**Exercise requirements**
For the listing below, output exactly the lines from the line with "ATOM 63 C CA . VAL" up to and including the line with "ATOM 73 O O", and no other lines.

'''

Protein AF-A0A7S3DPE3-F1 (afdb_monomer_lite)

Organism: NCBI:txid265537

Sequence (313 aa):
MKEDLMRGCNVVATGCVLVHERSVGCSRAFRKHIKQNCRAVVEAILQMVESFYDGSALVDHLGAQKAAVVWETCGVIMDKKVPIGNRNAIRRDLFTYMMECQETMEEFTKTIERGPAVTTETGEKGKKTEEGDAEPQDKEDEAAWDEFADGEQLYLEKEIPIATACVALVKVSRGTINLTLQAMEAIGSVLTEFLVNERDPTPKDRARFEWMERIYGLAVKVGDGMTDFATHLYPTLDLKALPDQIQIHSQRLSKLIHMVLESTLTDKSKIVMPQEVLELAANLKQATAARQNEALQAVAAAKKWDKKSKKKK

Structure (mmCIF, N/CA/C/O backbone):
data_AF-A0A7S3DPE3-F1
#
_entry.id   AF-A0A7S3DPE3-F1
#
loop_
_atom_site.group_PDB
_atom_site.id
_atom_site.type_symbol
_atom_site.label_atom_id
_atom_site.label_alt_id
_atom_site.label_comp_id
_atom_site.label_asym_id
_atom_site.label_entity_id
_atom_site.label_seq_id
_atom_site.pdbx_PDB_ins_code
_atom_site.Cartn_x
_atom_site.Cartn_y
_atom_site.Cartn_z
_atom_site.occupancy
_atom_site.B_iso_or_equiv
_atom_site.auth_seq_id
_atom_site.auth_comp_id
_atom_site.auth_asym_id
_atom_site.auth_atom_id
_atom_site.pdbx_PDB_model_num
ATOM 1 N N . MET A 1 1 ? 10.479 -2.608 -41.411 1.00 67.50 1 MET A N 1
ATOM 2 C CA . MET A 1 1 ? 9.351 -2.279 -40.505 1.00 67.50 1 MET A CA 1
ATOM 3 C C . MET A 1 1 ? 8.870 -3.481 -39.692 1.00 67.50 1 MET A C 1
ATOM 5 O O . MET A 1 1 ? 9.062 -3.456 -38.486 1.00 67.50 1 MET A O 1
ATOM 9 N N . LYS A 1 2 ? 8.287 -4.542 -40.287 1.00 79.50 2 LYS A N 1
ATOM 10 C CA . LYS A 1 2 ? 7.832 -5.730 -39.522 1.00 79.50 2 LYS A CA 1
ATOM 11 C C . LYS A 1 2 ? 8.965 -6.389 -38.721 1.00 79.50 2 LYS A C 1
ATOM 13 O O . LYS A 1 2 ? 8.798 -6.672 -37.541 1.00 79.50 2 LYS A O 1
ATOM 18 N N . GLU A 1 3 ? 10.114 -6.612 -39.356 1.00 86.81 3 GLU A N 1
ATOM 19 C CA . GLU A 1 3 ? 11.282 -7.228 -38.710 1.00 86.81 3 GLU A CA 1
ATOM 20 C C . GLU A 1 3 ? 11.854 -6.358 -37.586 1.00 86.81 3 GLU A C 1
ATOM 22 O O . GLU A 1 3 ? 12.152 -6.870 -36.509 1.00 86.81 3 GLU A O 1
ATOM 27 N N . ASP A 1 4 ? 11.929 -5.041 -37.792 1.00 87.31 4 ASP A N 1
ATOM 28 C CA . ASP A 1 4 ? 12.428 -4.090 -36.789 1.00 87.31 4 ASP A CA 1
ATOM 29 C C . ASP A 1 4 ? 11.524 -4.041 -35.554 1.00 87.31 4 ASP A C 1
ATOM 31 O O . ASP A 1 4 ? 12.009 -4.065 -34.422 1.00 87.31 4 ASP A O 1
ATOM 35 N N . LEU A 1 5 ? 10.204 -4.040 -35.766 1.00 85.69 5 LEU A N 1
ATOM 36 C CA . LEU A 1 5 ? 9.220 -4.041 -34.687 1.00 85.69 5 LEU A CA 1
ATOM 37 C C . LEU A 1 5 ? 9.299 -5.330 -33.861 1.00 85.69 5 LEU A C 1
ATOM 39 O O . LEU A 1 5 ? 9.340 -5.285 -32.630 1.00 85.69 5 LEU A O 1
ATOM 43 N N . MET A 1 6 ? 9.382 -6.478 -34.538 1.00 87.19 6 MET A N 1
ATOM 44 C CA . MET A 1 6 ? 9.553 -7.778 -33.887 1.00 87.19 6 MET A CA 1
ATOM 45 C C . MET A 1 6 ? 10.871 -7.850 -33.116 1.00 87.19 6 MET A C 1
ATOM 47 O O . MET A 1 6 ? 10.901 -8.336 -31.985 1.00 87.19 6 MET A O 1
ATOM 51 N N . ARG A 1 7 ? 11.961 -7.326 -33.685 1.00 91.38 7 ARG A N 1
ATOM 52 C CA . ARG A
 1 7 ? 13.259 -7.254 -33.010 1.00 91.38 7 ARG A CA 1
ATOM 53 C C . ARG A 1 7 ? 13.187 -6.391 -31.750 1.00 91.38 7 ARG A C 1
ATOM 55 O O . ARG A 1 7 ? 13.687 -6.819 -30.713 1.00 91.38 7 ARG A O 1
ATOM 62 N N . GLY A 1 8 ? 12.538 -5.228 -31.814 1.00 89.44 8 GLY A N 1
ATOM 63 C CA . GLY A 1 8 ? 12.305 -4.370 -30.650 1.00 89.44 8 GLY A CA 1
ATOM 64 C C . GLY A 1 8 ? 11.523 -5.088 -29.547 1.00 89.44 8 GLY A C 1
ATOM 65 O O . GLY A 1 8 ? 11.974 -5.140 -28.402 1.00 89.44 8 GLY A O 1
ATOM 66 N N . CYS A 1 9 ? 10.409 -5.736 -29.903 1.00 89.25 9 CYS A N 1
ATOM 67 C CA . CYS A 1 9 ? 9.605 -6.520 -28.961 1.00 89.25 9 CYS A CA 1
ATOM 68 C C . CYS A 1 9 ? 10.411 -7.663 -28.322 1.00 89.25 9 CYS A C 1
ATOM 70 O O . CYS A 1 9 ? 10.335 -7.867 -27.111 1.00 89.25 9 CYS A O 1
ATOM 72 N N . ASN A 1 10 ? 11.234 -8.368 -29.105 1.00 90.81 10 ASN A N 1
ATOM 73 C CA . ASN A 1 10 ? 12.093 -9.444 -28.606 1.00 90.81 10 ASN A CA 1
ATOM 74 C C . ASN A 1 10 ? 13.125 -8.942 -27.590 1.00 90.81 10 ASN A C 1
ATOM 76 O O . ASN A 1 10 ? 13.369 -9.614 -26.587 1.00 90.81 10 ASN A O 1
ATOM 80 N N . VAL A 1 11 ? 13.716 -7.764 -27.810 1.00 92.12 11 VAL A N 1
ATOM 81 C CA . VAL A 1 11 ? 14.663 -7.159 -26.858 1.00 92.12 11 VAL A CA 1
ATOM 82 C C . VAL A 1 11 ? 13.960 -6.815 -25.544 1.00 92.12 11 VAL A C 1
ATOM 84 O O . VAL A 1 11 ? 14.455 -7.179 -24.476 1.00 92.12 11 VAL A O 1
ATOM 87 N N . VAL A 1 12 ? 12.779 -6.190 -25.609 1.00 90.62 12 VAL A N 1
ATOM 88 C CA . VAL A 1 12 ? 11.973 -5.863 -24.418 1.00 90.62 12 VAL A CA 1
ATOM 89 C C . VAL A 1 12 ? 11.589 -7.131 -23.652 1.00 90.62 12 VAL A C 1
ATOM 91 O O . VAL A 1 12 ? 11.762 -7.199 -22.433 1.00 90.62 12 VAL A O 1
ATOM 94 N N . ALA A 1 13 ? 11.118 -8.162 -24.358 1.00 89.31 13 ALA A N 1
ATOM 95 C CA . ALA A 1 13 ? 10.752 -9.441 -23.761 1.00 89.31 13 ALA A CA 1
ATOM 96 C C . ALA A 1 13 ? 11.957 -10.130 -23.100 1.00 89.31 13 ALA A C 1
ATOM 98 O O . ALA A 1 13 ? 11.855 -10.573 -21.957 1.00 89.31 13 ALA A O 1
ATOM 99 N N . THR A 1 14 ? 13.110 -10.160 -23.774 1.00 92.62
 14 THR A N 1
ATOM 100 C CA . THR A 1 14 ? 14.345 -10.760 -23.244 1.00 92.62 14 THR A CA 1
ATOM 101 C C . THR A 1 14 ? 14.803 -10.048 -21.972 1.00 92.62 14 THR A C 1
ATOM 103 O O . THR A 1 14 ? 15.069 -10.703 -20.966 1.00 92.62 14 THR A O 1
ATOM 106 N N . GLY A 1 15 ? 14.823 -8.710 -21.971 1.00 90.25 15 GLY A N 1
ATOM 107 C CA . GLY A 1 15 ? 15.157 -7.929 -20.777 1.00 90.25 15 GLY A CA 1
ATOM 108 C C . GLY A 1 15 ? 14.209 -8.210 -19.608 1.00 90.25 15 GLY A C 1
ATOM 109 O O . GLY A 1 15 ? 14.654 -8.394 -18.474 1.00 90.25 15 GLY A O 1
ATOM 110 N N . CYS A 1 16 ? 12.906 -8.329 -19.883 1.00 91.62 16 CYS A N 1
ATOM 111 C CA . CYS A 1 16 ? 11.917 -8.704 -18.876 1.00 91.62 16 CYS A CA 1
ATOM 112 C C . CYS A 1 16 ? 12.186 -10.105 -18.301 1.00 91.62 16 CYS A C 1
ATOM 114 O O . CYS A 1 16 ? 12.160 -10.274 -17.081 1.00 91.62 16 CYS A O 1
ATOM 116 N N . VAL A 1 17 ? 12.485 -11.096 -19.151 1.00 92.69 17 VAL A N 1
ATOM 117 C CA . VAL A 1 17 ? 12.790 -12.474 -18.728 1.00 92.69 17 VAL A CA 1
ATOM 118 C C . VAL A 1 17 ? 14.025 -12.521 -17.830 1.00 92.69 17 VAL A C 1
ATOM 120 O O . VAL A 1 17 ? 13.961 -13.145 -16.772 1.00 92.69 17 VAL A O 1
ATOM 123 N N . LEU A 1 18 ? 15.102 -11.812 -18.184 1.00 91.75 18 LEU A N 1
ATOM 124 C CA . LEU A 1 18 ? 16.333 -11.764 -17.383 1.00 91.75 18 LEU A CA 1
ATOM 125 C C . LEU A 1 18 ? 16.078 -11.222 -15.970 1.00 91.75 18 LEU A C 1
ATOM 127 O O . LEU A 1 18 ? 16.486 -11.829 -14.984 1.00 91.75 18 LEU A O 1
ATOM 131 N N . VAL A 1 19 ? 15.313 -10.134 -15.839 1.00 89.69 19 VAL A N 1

'''
'''

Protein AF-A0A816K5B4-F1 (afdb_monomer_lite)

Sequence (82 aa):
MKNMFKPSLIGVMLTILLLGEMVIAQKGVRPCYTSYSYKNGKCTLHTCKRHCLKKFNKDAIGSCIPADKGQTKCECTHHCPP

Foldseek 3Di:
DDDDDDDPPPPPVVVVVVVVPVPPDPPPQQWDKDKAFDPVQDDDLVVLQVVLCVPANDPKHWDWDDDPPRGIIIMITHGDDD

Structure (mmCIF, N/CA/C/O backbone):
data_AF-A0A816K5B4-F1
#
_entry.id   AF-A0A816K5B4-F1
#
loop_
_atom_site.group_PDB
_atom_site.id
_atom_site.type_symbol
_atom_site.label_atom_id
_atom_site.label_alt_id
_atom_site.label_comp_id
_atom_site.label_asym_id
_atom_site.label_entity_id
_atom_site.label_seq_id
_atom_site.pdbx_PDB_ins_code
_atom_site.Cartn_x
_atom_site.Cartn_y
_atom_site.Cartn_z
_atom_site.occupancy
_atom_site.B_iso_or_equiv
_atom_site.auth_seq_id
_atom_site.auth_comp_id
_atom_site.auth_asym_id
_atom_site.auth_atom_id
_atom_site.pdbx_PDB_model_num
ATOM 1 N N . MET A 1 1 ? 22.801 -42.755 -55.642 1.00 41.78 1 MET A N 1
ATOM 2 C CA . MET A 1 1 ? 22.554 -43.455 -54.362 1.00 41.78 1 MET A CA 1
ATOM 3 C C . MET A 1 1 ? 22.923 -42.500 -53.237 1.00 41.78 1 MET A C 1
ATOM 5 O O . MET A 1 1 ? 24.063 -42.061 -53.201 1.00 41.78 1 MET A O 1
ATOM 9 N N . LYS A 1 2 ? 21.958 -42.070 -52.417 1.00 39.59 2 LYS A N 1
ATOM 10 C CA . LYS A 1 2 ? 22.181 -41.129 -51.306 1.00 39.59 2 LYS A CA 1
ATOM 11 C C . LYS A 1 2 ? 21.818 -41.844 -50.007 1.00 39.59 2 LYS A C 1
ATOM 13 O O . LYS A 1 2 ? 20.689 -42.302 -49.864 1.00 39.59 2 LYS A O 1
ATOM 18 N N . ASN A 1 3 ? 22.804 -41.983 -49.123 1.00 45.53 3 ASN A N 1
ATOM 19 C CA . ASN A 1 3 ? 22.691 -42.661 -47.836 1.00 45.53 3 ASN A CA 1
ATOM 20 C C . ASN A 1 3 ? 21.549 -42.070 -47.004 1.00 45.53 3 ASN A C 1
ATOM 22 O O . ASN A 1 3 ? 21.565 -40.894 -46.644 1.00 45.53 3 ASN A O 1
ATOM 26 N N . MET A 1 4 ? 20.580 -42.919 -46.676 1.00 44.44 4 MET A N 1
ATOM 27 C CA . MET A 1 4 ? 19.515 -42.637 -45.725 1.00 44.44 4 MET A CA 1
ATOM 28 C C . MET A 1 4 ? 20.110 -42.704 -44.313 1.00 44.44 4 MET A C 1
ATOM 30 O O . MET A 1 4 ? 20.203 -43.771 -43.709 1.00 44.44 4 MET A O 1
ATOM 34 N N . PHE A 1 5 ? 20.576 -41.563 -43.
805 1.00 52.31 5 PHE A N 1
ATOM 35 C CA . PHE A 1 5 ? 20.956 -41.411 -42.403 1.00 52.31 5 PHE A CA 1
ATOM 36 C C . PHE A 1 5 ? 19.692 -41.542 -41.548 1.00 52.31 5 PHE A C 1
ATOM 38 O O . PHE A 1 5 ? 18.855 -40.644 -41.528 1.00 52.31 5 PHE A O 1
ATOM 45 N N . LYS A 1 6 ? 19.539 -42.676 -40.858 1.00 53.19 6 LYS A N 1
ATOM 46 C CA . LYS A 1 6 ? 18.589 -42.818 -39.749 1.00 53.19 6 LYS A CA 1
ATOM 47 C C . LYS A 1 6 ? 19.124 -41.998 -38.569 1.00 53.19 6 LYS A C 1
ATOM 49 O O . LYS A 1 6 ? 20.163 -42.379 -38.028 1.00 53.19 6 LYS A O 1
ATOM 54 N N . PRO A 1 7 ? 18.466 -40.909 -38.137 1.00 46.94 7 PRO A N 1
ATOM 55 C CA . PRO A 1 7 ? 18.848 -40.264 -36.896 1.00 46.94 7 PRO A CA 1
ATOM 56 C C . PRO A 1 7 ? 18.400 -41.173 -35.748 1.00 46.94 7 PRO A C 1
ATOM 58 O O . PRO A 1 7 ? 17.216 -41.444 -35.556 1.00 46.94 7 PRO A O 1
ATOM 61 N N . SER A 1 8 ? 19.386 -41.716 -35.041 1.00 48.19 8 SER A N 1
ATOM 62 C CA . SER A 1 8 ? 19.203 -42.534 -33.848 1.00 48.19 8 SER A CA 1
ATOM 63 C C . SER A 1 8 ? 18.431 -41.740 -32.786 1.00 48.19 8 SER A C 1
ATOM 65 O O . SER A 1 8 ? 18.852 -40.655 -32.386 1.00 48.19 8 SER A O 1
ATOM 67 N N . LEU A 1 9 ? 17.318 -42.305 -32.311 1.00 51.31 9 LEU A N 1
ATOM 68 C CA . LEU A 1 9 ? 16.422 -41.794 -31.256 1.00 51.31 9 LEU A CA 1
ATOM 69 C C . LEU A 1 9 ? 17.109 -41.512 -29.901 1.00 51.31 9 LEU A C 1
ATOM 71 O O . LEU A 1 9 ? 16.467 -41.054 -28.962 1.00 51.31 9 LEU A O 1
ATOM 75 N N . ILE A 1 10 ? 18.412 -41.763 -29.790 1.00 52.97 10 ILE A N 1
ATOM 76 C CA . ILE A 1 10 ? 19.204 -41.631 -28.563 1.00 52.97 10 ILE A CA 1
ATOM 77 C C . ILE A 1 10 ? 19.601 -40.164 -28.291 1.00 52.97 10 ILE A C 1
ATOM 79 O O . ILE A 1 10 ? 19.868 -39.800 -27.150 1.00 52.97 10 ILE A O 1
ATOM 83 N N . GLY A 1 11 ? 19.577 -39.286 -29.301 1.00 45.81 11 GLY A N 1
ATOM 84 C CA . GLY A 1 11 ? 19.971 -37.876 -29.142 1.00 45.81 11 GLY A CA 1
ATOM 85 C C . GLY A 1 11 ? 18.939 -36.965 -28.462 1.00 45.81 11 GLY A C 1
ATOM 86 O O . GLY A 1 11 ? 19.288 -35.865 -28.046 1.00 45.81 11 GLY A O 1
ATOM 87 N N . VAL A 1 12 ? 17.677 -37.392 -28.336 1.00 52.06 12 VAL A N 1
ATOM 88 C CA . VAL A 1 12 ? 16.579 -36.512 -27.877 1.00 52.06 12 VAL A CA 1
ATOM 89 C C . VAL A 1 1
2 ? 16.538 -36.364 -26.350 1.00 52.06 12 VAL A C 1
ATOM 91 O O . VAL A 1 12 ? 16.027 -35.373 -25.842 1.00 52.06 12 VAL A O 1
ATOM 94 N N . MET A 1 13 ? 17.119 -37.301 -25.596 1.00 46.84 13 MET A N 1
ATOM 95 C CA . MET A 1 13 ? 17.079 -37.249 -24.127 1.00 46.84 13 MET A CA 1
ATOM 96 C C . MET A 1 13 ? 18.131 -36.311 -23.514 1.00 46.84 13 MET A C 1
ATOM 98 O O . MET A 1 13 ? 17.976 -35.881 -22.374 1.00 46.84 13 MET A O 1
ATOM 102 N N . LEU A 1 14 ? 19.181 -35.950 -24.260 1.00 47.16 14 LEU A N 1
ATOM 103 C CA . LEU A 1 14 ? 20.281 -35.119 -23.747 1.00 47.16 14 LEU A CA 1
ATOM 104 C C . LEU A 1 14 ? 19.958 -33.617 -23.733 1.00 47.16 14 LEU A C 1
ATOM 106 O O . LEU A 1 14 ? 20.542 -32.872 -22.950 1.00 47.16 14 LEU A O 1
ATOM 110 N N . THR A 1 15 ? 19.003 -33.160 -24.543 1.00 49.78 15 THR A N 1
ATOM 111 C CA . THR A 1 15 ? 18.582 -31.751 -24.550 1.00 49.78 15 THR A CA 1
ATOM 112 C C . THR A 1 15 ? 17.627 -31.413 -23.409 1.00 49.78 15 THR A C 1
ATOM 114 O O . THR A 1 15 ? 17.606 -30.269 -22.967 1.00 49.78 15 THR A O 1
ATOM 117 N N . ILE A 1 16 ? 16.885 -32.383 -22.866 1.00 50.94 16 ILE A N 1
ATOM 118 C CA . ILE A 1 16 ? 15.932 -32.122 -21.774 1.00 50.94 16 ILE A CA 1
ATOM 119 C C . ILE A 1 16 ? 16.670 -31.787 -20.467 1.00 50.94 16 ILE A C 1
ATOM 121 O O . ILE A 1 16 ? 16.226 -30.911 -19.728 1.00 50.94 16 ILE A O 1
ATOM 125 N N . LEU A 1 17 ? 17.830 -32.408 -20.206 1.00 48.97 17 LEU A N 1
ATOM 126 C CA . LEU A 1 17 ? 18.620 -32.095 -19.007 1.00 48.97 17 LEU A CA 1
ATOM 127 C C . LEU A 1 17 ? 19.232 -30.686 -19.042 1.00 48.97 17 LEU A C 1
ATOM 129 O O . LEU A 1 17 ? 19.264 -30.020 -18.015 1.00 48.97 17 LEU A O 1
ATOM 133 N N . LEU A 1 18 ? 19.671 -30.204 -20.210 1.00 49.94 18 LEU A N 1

'''
'''

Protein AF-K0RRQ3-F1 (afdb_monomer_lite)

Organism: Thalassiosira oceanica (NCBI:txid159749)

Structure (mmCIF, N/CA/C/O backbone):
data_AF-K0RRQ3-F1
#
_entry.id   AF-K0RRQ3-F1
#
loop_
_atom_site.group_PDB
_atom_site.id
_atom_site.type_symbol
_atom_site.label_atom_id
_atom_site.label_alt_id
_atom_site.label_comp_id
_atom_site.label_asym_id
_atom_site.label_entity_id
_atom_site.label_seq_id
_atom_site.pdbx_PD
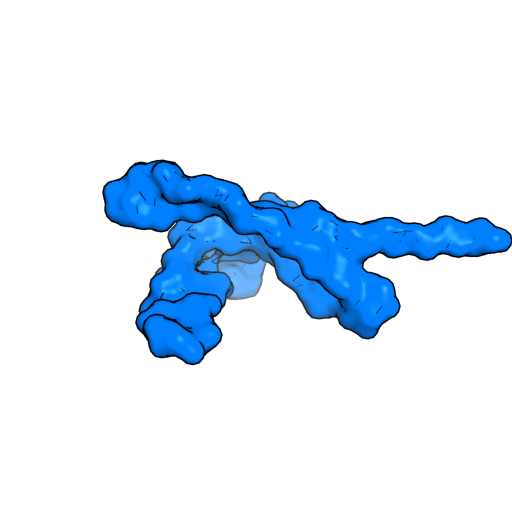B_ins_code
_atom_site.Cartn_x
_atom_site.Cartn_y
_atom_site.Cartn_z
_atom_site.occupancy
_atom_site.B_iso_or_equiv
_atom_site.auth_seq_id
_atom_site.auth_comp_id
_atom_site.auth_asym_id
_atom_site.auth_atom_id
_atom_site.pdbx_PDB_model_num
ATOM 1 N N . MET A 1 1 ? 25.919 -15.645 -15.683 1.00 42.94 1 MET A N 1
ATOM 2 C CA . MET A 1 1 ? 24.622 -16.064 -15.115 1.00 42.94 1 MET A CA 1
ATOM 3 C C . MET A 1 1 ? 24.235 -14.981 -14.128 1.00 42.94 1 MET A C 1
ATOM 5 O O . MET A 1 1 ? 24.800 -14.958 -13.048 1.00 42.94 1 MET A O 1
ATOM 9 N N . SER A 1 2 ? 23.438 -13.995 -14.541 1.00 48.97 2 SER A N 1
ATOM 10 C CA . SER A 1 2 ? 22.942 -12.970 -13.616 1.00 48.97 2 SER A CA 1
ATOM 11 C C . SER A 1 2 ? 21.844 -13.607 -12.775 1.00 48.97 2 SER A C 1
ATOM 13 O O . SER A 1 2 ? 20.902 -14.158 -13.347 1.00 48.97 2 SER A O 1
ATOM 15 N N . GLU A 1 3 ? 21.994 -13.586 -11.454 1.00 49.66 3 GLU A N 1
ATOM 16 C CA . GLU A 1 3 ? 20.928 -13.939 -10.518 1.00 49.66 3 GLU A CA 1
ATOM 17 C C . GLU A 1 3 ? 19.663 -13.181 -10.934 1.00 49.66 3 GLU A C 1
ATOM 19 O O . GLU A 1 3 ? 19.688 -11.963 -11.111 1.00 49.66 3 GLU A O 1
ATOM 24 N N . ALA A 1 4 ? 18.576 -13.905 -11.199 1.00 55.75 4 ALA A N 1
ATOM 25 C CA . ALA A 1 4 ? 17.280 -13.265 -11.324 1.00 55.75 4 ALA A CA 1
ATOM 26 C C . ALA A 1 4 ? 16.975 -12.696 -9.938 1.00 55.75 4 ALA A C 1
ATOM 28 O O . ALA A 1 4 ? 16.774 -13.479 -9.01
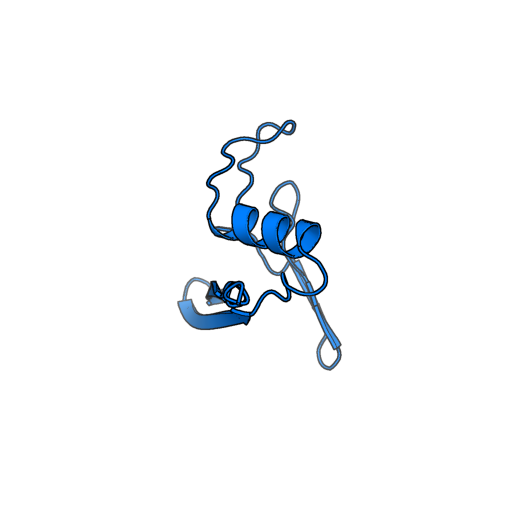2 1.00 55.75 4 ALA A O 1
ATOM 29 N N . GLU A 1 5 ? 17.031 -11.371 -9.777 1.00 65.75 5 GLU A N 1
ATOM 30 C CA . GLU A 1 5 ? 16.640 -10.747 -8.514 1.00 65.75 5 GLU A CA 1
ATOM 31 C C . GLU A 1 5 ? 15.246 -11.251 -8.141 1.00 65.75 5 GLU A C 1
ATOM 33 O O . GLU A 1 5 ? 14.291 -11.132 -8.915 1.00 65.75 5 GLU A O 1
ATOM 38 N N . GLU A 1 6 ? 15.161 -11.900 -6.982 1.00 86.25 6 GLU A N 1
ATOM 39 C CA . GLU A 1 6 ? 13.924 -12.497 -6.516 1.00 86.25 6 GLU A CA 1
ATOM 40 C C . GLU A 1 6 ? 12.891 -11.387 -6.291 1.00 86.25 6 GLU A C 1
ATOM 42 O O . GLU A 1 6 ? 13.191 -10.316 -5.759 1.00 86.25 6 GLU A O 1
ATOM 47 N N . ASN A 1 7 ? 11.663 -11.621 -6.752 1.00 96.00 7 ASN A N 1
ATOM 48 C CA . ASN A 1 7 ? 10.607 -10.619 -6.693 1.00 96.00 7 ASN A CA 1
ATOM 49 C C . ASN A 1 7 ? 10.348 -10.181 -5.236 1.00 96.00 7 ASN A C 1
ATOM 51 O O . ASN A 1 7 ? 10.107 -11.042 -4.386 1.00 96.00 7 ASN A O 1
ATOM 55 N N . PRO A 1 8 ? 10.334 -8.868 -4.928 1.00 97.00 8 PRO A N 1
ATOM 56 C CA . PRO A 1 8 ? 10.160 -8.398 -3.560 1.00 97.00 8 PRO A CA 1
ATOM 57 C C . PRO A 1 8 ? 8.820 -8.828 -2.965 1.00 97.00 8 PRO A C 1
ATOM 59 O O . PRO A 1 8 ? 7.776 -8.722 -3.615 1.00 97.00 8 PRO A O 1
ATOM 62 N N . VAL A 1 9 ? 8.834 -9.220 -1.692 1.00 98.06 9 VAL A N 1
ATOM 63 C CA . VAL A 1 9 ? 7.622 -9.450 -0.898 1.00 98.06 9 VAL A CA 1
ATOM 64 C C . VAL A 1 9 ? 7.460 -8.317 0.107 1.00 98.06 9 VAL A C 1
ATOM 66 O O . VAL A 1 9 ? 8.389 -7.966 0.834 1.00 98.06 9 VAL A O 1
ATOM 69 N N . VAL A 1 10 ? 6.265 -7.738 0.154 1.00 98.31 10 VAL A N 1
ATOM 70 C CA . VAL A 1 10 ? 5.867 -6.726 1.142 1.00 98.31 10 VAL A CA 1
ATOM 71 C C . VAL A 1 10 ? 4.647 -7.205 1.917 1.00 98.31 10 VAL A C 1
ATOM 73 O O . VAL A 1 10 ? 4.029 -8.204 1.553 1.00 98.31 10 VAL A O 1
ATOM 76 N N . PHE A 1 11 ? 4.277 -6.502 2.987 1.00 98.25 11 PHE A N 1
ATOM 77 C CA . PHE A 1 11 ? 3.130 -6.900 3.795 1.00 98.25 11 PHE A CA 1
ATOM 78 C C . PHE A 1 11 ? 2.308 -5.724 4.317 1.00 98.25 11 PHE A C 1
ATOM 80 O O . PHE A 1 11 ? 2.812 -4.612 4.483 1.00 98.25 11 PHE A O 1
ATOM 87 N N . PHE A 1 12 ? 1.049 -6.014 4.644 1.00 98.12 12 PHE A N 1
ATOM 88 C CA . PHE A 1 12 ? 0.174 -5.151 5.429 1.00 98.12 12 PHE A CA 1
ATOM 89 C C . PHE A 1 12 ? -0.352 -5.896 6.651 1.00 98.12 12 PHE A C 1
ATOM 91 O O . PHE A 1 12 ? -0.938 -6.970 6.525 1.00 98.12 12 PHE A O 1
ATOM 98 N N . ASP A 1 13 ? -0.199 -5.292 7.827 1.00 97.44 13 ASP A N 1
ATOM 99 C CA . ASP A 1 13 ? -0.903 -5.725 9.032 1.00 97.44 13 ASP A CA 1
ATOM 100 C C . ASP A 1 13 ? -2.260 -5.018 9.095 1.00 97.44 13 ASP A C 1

'''

**Answer box**
ATOM 63 C CA . VAL A 1 9 ? 7.622 -9.450 -0.898 1.00 98.06 9 VAL A CA 1
ATOM 64 C C . VAL A 1 9 ? 7.460 -8.317 0.107 1.00 98.06 9 VAL A C 1
ATOM 66 O O . VAL A 1 9 ? 8.389 -7.966 0.834 1.00 98.06 9 VAL A O 1
ATOM 69 N N . VAL A 1 10 ? 6.265 -7.738 0.154 1.00 98.31 10 VAL A N 1
ATOM 70 C CA . VAL A 1 10 ? 5.867 -6.726 1.142 1.00 98.31 10 VAL A CA 1
ATOM 71 C C . VAL A 1 10 ? 4.647 -7.205 1.917 1.00 98.31 10 VAL A C 1
ATOM 73 O O . VAL A 1 10 ? 4.029 -8.204 1.553 1.00 98.31 10 VAL A O 1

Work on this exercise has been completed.